=== Task instructions ===
Both ends included, restate word for word the lines from the first line of the listing through the line containing "ATOM 3 C C .". Leave the pictures out.
+++ Data +++
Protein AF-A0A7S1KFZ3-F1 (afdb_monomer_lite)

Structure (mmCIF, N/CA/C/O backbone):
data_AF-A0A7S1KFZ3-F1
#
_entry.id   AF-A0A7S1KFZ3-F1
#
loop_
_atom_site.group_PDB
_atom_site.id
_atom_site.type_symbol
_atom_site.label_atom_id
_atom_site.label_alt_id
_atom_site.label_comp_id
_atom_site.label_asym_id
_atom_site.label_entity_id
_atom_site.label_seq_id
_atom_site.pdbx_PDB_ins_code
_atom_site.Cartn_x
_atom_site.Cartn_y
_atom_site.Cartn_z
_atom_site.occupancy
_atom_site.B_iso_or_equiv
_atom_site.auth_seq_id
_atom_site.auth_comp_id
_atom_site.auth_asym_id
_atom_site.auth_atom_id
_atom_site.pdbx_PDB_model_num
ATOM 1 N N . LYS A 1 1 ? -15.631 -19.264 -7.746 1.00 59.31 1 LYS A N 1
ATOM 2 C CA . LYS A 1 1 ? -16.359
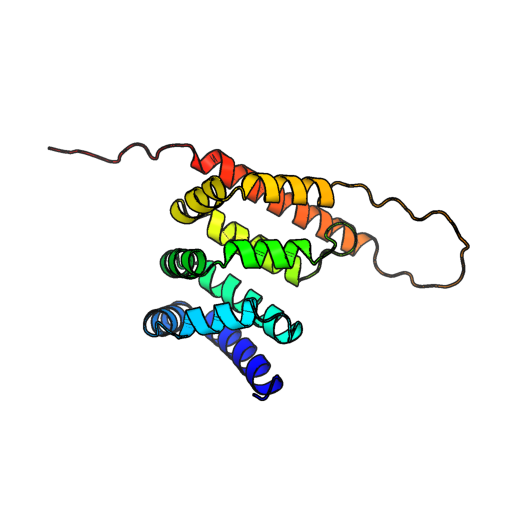 -17.991 -7.528 1.00 59.31 1 LYS A CA 1
ATOM 3 C C . LYS A 1 1 ? -16.327 -17.232 -8.840 1.00 59.31 1 LYS A C 1
ATOM 5 O O . LYS A 1 1 ? -15.306 -17.309 -9.510 1.00 59.31 1 LYS A O 1
ATOM 10 N N . ASP A 1 2 ? -17.428 -16.597 -9.221 1.00 80.00 2 ASP A N 1
ATOM 11 C CA . ASP A 1 2 ? -17.496 -15.832 -10.464 1.00 80.00 2 ASP A CA 1
ATOM 12 C C . ASP A 1 2 ? -16.611 -14.581 -10.345 1.00 80.00 2 ASP A C 1
ATOM 14 O O . ASP A 1 2 ? -16.795 -13.764 -9.441 1.00 80.00 2 ASP A O 1
ATOM 18 N N . VAL A 1 3 ? -15.590 -14.490 -11.197 1.00 78.94 3 VAL A N 1
ATOM 19 C CA . VAL A 1 3 ? -14.569 -13.436 -11.133 1.00 78.94 3 VAL A CA 1
ATOM 20 C C . VAL A 1 3 ? -15.155 -12.086 -11.562 1.00 78.94 3 VAL A C 1
ATOM 22 O O . VAL A 1 3 ? -14.750 -11.048 -11.040 1.00 78.94 3 VAL A O 1
ATOM 25 N N . TYR A 1 4 ? -16.166 -12.095 -12.435 1.00 84.81 4 TYR A N 1
ATOM 26 C CA . TYR A 1 4 ? -16.853 -10.882 -12.880 1.00 84.81 4 TYR A CA 1
ATOM 27 C C . TYR A 1 4 ? -17.694 -10.276 -11.760 1.00 84.81 4 TYR A C 1
ATOM 29 O O . TYR A 1 4 ? -17.629 -9.076 -11.519 1.00 84.81 4 TYR A O 1
ATOM 37 N N . VAL A 1 5 ? -18.379 -11.115 -10.979 1.00 86.81 5 VAL A N 1
ATOM 38 C CA . VAL A 1 5 ? -19.133 -10.651 -9.804 1.00 86.81 5 VAL A CA 1
ATOM 39 C C . VAL A 1 5 ? -18.205 -10.000 -8.777 1.00 86.81 5 VAL A C 1
ATOM 41 O O . VAL A 1 5 ? -18.557 -8.977 -8.190 1.00 86.81 5 VAL A O 1
ATOM 44 N N . ALA A 1 6 ? -17.011 -10.561 -8.559 1.00 84.12 6 ALA A N 1
ATOM 45 C CA . ALA A 1 6 ? -16.026 -9.971 -7.654 1.00 84.12 6 ALA A CA 1
ATOM 46 C C . ALA A 1 6 ? -15.534 -8.604 -8.158 1.00 84.12 6 ALA A C 1
ATOM 48 O O . ALA A 1 6 ? -15.471 -7.658 -7.374 1.00 84.12 6 ALA A O 1
ATOM 49 N N . TYR A 1 7 ? -15.247 -8.490 -9.457 1.00 87.94 7 TYR A N 1
ATOM 50 C CA . TYR A 1 7 ? -14.881 -7.228 -10.098 1.00 87.94 7 TYR A CA 1
ATOM 51 C C . TYR A 1 7 ? -15.976 -6.163 -9.935 1.00 87.94 7 TYR A C 1
ATOM 53 O O . TYR A 1 7 ? -15.715 -5.101 -9.369 1.00 87.94 7 TYR A O 1
ATOM 61 N N . ASP A 1 8 ? -17.213 -6.475 -10.329 1.00 88.56 8 ASP A N 1
ATOM 62 C CA . ASP A 1 8 ? -18.344 -5.544 -10.245 1.00 88.56 8 ASP A CA 1
ATOM 63 C C . ASP A 1 8 ? -18.607 -5.108 -8.799 1.00 88.56 8 ASP A C 1
ATOM 65 O O . ASP A 1 8 ? -18.883 -3.938 -8.526 1.00 88.56 8 ASP A O 1
ATOM 69 N N . THR A 1 9 ? -18.451 -6.032 -7.846 1.00 89.75 9 THR A N 1
ATOM 70 C CA . THR A 1 9 ? -18.580 -5.737 -6.413 1.00 89.75 9 THR A CA 1
ATOM 71 C C . THR A 1 9 ? -17.504 -4.757 -5.941 1.00 89.75 9 THR A C 1
ATOM 73 O O . THR A 1 9 ? -17.821 -3.813 -5.218 1.00 89.75 9 THR A O 1
ATOM 76 N N . MET A 1 10 ? -16.242 -4.941 -6.349 1.00 89.12 10 MET A N 1
ATOM 77 C CA . MET A 1 10 ? -15.151 -4.021 -5.999 1.00 89.12 10 MET A CA 1
ATOM 78 C C . MET A 1 10 ? -15.393 -2.630 -6.578 1.00 89.12 10 MET A C 1
ATOM 80 O O . MET A 1 10 ? -15.305 -1.637 -5.854 1.00 89.12 10 MET A O 1
ATOM 84 N N . VAL A 1 11 ? -15.763 -2.553 -7.857 1.00 89.94 11 VAL A N 1
ATOM 85 C CA . VAL A 1 11 ? -16.059 -1.284 -8.525 1.00 89.94 11 VAL A CA 1
ATOM 86 C C . VAL A 1 11 ? -17.231 -0.579 -7.844 1.00 89.94 11 VAL A C 1
ATOM 88 O O . VAL A 1 11 ? -17.140 0.615 -7.544 1.00 89.94 11 VAL A O 1
ATOM 91 N N . LEU A 1 12 ? -18.313 -1.294 -7.530 1.00 91.19 12 LEU A N 1
ATOM 92 C CA . LEU A 1 12 ? -19.456 -0.736 -6.807 1.00 91.19 12 LEU A CA 1
ATOM 93 C C . LEU A 1 12 ? -19.049 -0.210 -5.425 1.00 91.19 12 LEU A C 1
ATOM 95 O O . LEU A 1 12 ? -19.440 0.895 -5.046 1.00 91.19 12 LEU A O 1
ATOM 99 N N . LEU A 1 13 ? -18.234 -0.966 -4.687 1.00 89.31 13 LEU A N 1
ATOM 100 C CA . LEU A 1 13 ? -17.777 -0.577 -3.355 1.00 89.31 13 LEU A CA 1
ATOM 101 C C . LEU A 1 13 ? -16.889 0.674 -3.399 1.00 89.31 13 LEU A C 1
ATOM 103 O O . LEU A 1 13 ? -17.038 1.557 -2.554 1.00 89.31 13 LEU A O 1
ATOM 107 N N . GLN A 1 14 ? -16.038 0.814 -4.418 1.00 91.81 14 GLN A N 1
ATOM 108 C CA . GLN A 1 14 ? -15.278 2.046 -4.641 1.00 91.81 14 GLN A CA 1
ATOM 109 C C . GLN A 1 14 ? -16.190 3.248 -4.921 1.00 91.81 14 GLN A C 1
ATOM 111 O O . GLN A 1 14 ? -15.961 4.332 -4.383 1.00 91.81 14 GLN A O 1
+++
=== Task response ===
Protein AF-A0A7S1KFZ3-F1 (afdb_monomer_lite)

Structure (mmCIF, N/CA/C/O backbone):
data_AF-A0A7S1KFZ3-F1
#
_entry.id   AF-A0A7S1KFZ3-F1
#
loop_
_atom_site.group_PDB
_atom_site.id
_atom_site.type_symbol
_atom_site.label_atom_id
_atom_site.label_alt_id
_atom_site.label_comp_id
_atom_site.label_asym_id
_atom_site.label_entity_id
_atom_site.label_seq_id
_atom_site.pdbx_PDB_ins_code
_atom_site.Cartn_x
_atom_site.Cartn_y
_atom_site.Cartn_z
_atom_site.occupancy
_atom_site.B_iso_or_equiv
_atom_site.auth_seq_id
_atom_site.auth_comp_id
_atom_site.auth_asym_id
_atom_site.auth_atom_id
_atom_site.pdbx_PDB_model_num
ATOM 1 N N . LYS A 1 1 ? -15.631 -19.264 -7.746 1.00 59.31 1 LYS A N 1
ATOM 2 C CA . LYS A 1 1 ? -16.359
 -17.991 -7.528 1.00 59.31 1 LYS A CA 1
ATOM 3 C C . LYS A 1 1 ? -16.327 -17.232 -8.840 1.00 59.31 1 LYS A C 1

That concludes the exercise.